The settlement puts to an end the “Independent Foreclosure Review” imposed as a regulatory action by the OCC on fourteen banks in April 2011. Under the program, banks paid contractors to examine each claim of improper foreclosure. The cost to the banks had reached $1.5 billion when the government agreed to end the investigation.
With the new settlement, the banks themselves are left to determine where abuses took place, with only a handful of cases to be examined by regulators.
Comptroller of the Currency Thomas Curry sought in a press conference Monday to present the settlement as a means of getting money to consumers as soon as possible. “When we began the Independent Foreclosure Review, the OCC pledged to fix what was broken, identify who was harmed, and compensate them for that injury,” Curry said. “While today’s announcement represents a significant change in direction,” he continued, “it meets those original objectives by ensuring that consumers are the ones who will benefit.”
The settlement prompted an outpouring of denunciations from consumer advocates and even some media commentators. “The regulators have decided to replace the fox in the henhouse with the wolf,” commented John Taylor, head of the National Community Reinvestment Coalition, a community development nonprofit. “It is just incomprehensible to me that they could not find a third party that has the wherewithal and independence to fairly determine what the damage is to homeowners.”
Gretchen Morgenson, in a New York Times op-ed entitled “Surprise, Surprise: The Banks Win,” wrote: “If you were hoping that things might be different in 2013—you know, that bankers would be held responsible for bad behavior or that the government might actually assist troubled homeowners—you can forget it.”
The settlement includes Bank of America, Citigroup, JPMorgan Chase, Wells Fargo, MetLife Bank, PNC, Sovereign, SunTrust, US Bank and Aurora. Four other banks that were included in the investigation refused to take part in the settlement.
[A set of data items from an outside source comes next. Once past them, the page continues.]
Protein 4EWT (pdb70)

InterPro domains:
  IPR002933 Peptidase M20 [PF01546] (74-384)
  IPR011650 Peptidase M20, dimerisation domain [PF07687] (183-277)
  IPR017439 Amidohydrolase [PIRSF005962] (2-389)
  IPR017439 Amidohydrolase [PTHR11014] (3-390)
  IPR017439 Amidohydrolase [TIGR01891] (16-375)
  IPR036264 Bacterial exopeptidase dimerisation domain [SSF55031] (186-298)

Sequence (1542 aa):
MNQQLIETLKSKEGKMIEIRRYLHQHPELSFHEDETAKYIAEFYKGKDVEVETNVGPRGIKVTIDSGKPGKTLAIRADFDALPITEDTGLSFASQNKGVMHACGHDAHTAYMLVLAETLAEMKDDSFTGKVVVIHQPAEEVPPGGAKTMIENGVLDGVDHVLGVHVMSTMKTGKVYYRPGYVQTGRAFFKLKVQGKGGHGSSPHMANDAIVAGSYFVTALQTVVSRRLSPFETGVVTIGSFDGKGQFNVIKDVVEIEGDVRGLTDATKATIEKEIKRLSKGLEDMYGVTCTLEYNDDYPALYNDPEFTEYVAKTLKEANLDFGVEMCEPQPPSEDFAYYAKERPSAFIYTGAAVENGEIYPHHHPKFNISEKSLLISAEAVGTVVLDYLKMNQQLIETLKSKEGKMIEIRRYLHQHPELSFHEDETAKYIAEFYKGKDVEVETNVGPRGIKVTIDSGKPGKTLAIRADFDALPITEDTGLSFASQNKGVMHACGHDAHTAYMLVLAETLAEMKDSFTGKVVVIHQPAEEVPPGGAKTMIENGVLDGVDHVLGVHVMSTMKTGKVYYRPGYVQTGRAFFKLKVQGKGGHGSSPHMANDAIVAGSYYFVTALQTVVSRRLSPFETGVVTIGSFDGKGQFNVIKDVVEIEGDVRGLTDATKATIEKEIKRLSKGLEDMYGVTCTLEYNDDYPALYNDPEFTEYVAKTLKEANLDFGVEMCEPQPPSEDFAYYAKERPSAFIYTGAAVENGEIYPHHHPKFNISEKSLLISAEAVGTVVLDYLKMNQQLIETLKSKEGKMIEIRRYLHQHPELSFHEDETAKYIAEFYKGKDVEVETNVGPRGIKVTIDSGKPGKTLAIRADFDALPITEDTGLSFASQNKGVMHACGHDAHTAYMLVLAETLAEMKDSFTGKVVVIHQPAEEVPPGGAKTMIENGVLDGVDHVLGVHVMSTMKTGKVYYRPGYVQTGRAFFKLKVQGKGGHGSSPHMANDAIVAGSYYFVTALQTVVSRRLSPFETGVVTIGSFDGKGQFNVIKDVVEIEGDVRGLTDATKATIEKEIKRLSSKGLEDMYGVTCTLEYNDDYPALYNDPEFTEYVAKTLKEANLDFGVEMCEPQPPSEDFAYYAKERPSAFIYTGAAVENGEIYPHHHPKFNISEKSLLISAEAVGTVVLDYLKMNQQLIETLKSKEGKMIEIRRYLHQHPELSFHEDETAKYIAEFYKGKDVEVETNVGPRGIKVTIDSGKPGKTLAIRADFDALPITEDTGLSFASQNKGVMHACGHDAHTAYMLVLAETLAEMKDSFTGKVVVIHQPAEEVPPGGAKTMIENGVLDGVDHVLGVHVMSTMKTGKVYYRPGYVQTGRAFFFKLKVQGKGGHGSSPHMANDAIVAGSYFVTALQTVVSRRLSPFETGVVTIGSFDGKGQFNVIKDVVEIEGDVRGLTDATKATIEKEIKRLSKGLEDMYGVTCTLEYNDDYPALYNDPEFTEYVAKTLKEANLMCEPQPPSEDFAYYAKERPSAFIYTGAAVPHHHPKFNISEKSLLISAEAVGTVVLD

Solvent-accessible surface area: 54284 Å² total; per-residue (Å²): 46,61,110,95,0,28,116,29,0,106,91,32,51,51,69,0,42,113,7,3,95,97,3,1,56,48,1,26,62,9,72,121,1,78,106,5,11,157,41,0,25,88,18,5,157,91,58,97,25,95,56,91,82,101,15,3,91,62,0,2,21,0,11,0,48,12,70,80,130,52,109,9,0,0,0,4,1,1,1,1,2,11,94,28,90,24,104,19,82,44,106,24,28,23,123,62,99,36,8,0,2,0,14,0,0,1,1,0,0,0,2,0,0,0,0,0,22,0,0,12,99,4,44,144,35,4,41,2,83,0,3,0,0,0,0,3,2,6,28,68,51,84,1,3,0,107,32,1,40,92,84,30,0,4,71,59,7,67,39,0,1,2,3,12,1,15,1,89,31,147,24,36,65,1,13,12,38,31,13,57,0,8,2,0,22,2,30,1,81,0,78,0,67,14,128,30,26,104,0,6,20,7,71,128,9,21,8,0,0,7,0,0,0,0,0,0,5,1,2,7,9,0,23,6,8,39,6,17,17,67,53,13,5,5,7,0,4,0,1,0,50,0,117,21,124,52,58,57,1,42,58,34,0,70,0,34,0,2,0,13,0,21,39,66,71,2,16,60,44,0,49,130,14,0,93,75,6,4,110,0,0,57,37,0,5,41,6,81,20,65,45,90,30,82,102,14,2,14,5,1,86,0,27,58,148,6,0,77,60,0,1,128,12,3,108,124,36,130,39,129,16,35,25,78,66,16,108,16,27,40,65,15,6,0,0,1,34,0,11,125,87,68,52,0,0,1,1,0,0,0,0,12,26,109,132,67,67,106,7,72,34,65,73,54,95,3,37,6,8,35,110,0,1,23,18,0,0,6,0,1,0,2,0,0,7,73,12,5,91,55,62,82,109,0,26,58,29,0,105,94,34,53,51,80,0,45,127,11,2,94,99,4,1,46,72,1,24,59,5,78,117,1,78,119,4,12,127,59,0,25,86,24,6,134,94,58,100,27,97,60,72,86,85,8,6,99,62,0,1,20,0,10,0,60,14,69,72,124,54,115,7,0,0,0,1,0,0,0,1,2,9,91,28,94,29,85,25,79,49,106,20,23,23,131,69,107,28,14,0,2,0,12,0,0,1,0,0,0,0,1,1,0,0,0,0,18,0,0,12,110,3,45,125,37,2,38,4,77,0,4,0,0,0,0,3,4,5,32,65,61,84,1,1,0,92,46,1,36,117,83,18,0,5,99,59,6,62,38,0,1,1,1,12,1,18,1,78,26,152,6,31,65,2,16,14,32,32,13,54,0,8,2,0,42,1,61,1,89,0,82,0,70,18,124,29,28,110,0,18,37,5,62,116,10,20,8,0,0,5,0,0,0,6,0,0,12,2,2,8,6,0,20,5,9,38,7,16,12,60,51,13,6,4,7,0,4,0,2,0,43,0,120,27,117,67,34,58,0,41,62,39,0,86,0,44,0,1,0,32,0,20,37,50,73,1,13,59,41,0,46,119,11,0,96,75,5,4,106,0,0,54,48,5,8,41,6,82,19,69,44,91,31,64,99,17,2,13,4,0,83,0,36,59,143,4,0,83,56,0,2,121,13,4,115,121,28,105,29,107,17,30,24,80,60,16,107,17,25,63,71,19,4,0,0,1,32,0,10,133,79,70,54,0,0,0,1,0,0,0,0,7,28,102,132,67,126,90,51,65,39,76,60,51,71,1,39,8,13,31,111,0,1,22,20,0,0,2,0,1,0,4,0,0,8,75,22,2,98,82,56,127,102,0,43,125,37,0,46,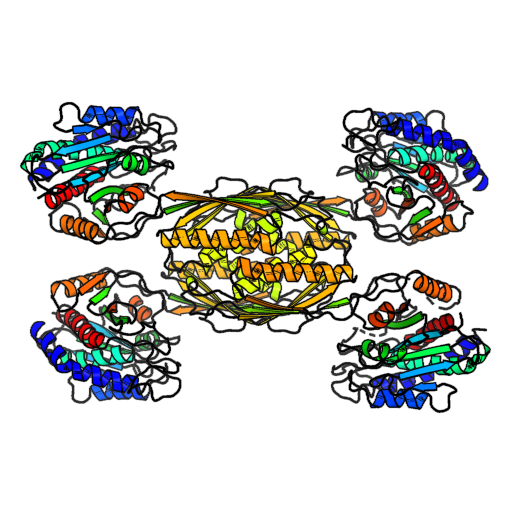95,36,53,49,83,0,43,63,10,5,96,102,5,4,50,62,3,17,65,9,72,119,1,80,94,4,11,132,59,0,24,48,27,5,155,92,61,96,26,112,54,66,83,86,14,3,84,77,0,2,19,0,21,0,60,13,69,89,132,48,114,9,0,0,0,2,0,1,2,2,1,10,95,31,92,25,118,36,70,30,112,30,24,25,127,33,83,41,18,0,2,0,12,0,1,1,0,0,0,0,1,1,0,0,0,0,16,0,0,11,113,10,48,135,45,5,32,1,92,0,5,0,0,0,0,5,1,8,32,66,52,76,0,3,0,74,27,1,37,122,69,20,0,7,106,61,5,60,40,0,1,1,2,13,0,18,1,67,22,146,18,29,62,1,14,13,48,35,14,62,0,10,3,0,36,1,66,1,82,1,72,0,66,14,134,25,24,146,2,27,34,6,62,114,10,24,9,0,0,12,1,0,0,4,0,0,1,0,2,7,5,0,21,6,8,38,6,16,13,57,51,13,7,6,9,0,4,0,2,0,41,0,120,30,115,64,55,60,1,40,62,39,0,60,0,46,0,2,0,14,0,24,38,43,70,0,14,62,32,0,46,115,7,0,95,75,5,6,100,0,0,51,32,1,8,37,7,80,18,70,40,94,30,71,94,10,2,8,2,0,81,0,27,45,143,7,0,78,53,0,2,110,12,4,120,134,22,147,31,148,20,32,22,75,76,16,118,22,28,67,76,17,5,0,0,0,23,0,10,132,86,72,55,0,0,0,1,0,0,0,0,13,29,108,142,53,105,87,15,70,38,90,76,54,46,2,56,5,8,28,104,0,1,29,20,0,0,13,0,1,0,2,0,0,10,70,23,1,105,108,67,142,57,10,68,55,41,4,132,89,39,48,47,80,0,21,122,10,7,109,106,4,0,49,60,1,25,50,6,74,122,1,91,119,3,14,49,56,0,22,102,26,4,149,92,58,97,27,95,55,61,66,111,12,6,81,72,0,0,22,0,10,0,50,11,69,84,124,53,134,11,26,0,0,1,0,1,1,2,0,12,88,35,97,36,104,38,84,55,111,28,34,25,119,65,93,30,8,0,2,0,12,0,1,0,0,1,0,0,1,1,0,0,1,0,15,1,4,12,108,22,42,136,65,16,79,0,76,3,4,0,0,0,0,5,2,9,30,62,63,70,0,2,0,77,36,0,38,133,31,31,0,6,112,63,6,56,43,0,3,1,1,15,1,14,9,90,26,84,32,65,136,17,57,36,37,32,14,63,0,3,4,0,42,2,58,0,79,0,82,0,66,14,129,29,28,105,1,16,29,5,70,132,11,22,8,0,0,8,0,0,0,6,0,0,0,3,1,6,7,0,20,7,8,38,4,19,14,75,50,10,6,3,7,0,5,0,1,0,43,0,111,20,116,62,49,41,1,44,56,37,0,73,1,37,0,3,0,3,0,21,39,54,74,0,18,60,37,0,56,124,8,0,90,82,6,4,132,0,0,37,50,5,9,38,7,80,19,75,45,94,40,37,99,14,2,14,5,1,81,0,23,54,127,12,0,82,110,6,22,113,20,43,76,135,49,97,152,104,20,67,29,27,48,60,17,6,0,0,1,32,0,10,135,78,68,59,0,0,1,17,1,1,1,0,17,106,85,58,86,24,82,54,0,40,13,20,43,48,0,0,23,51,1,0,31,20,4,4,19,16,12,34,110

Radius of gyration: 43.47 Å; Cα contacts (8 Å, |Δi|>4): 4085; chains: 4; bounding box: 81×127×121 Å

The settlement by the OCC is of a piece with the agreement announced last February between 49 state governments and five top Wall Street banks over similar types of mortgage fraud. In last year’s settlement, the federal government put pressure on state attorneys general to wind down their investigation into criminal abuses by the banks, leaving them to pay only $5 billion in payouts and a largely meaningless $17 billion in mortgage modifications.
Under the de facto protection of the government agencies that are supposed to police them, the banks are allowed to violate securities and other laws knowing that they can treat any fines that may eventually be imposed as part of the cost of doing business.
The same applies to the settlement also announced Monday between Bank of America and the government-sponsored mortgage finance giant Fannie Mae, in which the bank will pay $3.55 billion to Fannie and buy back 30,000 low-performing mortgages for $6.75 billion.
The settlement covers allegations that Countrywide Financial, bought by Bank of America in 2008, knowingly sold Fannie Mae toxic mortgages that produced billions of dollars of losses. The loans were made between 2000 and 2008 and were originally valued at $1.4 trillion. The collapse of these assets triggered a $116 billion government bailout of Fannie and helped precipitate the financial crisis that led to the loss of millions of jobs.
The deal follows a similar 2010 agreement in which Bank of America repurchased $2.87 billion of bad loans from Fannie’s fellow government-backed mortgage company, Freddie Mac.
More than four years after the financial crash of September 2008, not a single top Wall Street executive has been criminally prosecuted.